Thursday, July 21, 2011

Stealing From a Blind Harpist

This is a busy Roses and Hope day.

I play once a week with a Celtic band called Annie's Romance. We've had a couple of gigs and there are a few more popping up on the calendar. Rob Macdonald plays authentic pipes, whistles, and banjo, Annie Rosevear plays blazing flute and occasional whistle, Liz Manwaring plays tasty fiddle, and I thump along on the guitar, trying to keep up. It is so fun.

One of the tunes Rob handed out to us is "O'Carolan's Welcome." Turlough O'Carolan was a blind Irish harpist who composed in the early and mid-seventeen hundreds, and he wrote melodies to break your heart. I used one on my Christmas CD "By the Virgin Born" as a setting for a "Joseph's Lullaby."

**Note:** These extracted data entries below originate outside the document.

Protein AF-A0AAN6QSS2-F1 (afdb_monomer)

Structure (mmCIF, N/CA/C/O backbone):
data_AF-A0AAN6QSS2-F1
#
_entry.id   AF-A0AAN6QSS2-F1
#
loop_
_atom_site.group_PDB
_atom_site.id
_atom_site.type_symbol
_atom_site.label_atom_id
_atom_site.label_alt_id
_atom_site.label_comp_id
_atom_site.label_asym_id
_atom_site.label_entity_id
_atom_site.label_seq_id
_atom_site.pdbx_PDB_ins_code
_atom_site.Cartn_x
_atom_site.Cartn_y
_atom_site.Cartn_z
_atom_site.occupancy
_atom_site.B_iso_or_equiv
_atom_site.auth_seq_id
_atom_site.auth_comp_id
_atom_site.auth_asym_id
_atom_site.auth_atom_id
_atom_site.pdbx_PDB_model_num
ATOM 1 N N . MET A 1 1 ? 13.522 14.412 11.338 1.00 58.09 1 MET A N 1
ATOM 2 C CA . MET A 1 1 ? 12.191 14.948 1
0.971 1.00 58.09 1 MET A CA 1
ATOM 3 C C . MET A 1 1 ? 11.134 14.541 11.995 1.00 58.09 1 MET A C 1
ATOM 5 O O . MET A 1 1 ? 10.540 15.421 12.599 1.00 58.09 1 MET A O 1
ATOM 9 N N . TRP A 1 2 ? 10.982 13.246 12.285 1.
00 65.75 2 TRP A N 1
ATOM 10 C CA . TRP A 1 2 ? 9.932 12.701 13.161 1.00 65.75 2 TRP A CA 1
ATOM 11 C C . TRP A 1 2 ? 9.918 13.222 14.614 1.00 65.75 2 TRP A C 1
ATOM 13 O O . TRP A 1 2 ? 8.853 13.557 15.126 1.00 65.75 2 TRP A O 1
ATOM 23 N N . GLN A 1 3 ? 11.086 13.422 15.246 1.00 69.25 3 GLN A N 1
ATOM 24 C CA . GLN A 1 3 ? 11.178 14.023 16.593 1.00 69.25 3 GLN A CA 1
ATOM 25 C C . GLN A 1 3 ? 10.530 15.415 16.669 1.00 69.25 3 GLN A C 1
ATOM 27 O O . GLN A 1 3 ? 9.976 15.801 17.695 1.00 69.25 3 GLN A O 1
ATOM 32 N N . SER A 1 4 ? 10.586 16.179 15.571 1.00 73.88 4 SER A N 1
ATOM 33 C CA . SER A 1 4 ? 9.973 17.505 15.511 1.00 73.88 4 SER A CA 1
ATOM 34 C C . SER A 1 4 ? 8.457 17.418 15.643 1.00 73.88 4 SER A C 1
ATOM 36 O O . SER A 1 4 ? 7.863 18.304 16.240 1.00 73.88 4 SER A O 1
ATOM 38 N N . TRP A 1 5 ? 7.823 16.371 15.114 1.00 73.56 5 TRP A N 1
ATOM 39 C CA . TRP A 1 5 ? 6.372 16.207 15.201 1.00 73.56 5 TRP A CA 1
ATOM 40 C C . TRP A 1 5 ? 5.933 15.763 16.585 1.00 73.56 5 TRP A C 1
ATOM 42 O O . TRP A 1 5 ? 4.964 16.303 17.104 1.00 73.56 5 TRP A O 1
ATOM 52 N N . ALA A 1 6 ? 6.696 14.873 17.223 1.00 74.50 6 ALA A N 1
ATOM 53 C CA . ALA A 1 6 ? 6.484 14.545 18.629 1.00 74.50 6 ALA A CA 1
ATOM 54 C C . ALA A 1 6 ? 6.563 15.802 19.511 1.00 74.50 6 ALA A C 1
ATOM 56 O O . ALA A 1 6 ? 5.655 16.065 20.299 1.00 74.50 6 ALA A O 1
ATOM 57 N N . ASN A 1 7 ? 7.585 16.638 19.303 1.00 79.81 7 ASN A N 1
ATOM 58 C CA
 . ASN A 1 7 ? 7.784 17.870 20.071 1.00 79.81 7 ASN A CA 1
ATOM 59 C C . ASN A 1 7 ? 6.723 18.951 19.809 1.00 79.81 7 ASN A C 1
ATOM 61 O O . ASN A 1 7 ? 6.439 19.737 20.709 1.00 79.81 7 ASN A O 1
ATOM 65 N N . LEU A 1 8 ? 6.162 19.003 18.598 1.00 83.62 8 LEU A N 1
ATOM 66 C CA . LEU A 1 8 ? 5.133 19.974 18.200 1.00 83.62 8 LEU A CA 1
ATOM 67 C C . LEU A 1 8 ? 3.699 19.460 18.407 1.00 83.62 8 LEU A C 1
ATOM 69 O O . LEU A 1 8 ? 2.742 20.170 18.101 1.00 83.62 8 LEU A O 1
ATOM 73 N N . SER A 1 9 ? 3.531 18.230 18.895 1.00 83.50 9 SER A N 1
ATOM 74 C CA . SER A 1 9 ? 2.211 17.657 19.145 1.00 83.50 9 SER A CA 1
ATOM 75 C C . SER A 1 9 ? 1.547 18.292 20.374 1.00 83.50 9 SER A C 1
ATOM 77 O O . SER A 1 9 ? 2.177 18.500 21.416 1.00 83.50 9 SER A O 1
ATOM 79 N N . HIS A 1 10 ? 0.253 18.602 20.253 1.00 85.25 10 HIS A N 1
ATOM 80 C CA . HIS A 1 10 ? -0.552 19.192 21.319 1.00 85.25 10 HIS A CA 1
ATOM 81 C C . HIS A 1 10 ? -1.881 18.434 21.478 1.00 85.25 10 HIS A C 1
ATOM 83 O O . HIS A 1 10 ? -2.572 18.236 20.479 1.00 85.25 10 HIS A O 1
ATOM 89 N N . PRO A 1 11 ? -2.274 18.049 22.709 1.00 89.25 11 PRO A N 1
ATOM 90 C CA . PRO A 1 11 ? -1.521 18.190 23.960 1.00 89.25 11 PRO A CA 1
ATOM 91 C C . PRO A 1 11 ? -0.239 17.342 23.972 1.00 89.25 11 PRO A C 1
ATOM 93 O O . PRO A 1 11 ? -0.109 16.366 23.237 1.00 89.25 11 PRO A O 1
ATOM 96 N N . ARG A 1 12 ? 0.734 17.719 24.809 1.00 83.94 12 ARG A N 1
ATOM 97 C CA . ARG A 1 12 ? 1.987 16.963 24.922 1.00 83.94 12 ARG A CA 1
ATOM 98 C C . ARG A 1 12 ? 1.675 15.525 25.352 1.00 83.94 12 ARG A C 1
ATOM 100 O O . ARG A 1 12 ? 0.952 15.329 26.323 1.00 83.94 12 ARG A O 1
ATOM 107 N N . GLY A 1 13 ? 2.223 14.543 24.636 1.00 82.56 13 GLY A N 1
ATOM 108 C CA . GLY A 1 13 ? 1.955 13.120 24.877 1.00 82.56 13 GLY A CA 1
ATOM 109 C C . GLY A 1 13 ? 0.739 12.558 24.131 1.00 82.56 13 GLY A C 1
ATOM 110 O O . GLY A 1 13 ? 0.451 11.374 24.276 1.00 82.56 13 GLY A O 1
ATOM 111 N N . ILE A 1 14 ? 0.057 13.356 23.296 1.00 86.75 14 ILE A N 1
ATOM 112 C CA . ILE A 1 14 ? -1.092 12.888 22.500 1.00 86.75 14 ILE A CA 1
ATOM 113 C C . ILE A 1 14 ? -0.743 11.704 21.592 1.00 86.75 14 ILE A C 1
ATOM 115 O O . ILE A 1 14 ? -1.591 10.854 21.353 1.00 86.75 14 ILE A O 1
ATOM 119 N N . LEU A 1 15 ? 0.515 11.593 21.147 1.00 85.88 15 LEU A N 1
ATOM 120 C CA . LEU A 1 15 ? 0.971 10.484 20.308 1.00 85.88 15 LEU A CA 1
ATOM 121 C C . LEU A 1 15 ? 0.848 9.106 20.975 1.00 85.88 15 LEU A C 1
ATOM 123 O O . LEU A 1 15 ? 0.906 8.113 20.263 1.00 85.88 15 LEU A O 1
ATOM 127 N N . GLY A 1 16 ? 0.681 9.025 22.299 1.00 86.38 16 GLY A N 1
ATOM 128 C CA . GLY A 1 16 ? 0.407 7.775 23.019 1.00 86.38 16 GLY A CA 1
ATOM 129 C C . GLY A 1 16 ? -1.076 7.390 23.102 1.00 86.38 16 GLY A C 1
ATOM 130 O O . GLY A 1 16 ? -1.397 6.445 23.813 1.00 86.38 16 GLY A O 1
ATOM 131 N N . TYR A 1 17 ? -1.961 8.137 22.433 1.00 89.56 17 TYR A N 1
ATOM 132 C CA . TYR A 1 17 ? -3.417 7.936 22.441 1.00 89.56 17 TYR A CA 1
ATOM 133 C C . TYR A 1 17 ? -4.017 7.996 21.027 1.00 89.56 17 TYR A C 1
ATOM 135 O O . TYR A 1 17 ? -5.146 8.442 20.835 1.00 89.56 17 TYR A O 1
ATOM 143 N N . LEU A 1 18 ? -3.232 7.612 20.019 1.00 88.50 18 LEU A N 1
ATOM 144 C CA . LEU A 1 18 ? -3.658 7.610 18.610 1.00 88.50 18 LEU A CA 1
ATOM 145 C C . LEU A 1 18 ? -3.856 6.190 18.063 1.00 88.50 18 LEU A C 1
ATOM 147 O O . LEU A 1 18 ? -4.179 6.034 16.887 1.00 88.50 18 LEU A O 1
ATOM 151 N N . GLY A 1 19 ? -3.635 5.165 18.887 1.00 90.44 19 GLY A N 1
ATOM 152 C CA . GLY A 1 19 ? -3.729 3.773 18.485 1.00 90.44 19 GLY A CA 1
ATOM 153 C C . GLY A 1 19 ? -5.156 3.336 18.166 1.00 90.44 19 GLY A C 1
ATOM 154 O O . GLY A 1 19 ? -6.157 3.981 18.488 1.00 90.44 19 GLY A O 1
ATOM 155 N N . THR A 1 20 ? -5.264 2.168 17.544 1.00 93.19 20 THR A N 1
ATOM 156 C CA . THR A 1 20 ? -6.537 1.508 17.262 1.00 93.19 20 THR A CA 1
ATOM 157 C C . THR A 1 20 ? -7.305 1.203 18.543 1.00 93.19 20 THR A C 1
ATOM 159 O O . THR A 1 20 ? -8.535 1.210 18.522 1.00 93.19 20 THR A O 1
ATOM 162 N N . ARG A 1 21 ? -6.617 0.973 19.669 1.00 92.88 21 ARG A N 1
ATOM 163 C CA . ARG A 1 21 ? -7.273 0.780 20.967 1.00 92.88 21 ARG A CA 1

I'm robbing from the well again. This afternoon I want to come up with a kind of descant lyric to lay over the top of Annie's Romance playing "O'Carolan's Welcome." So here goes:

Hope, like smoke, scatters wild on the wind,
a scent on the breath of the evening.
Hope, like smoke, will arise, dance, and spin,
die away then and leave me a-grieving.


Welcome me home. Bring me out of the night,
out of stirrings and struggles and striving.
Welcome me home. Let us cherish the light--
warm our hands 'round a hope hushed and thriving.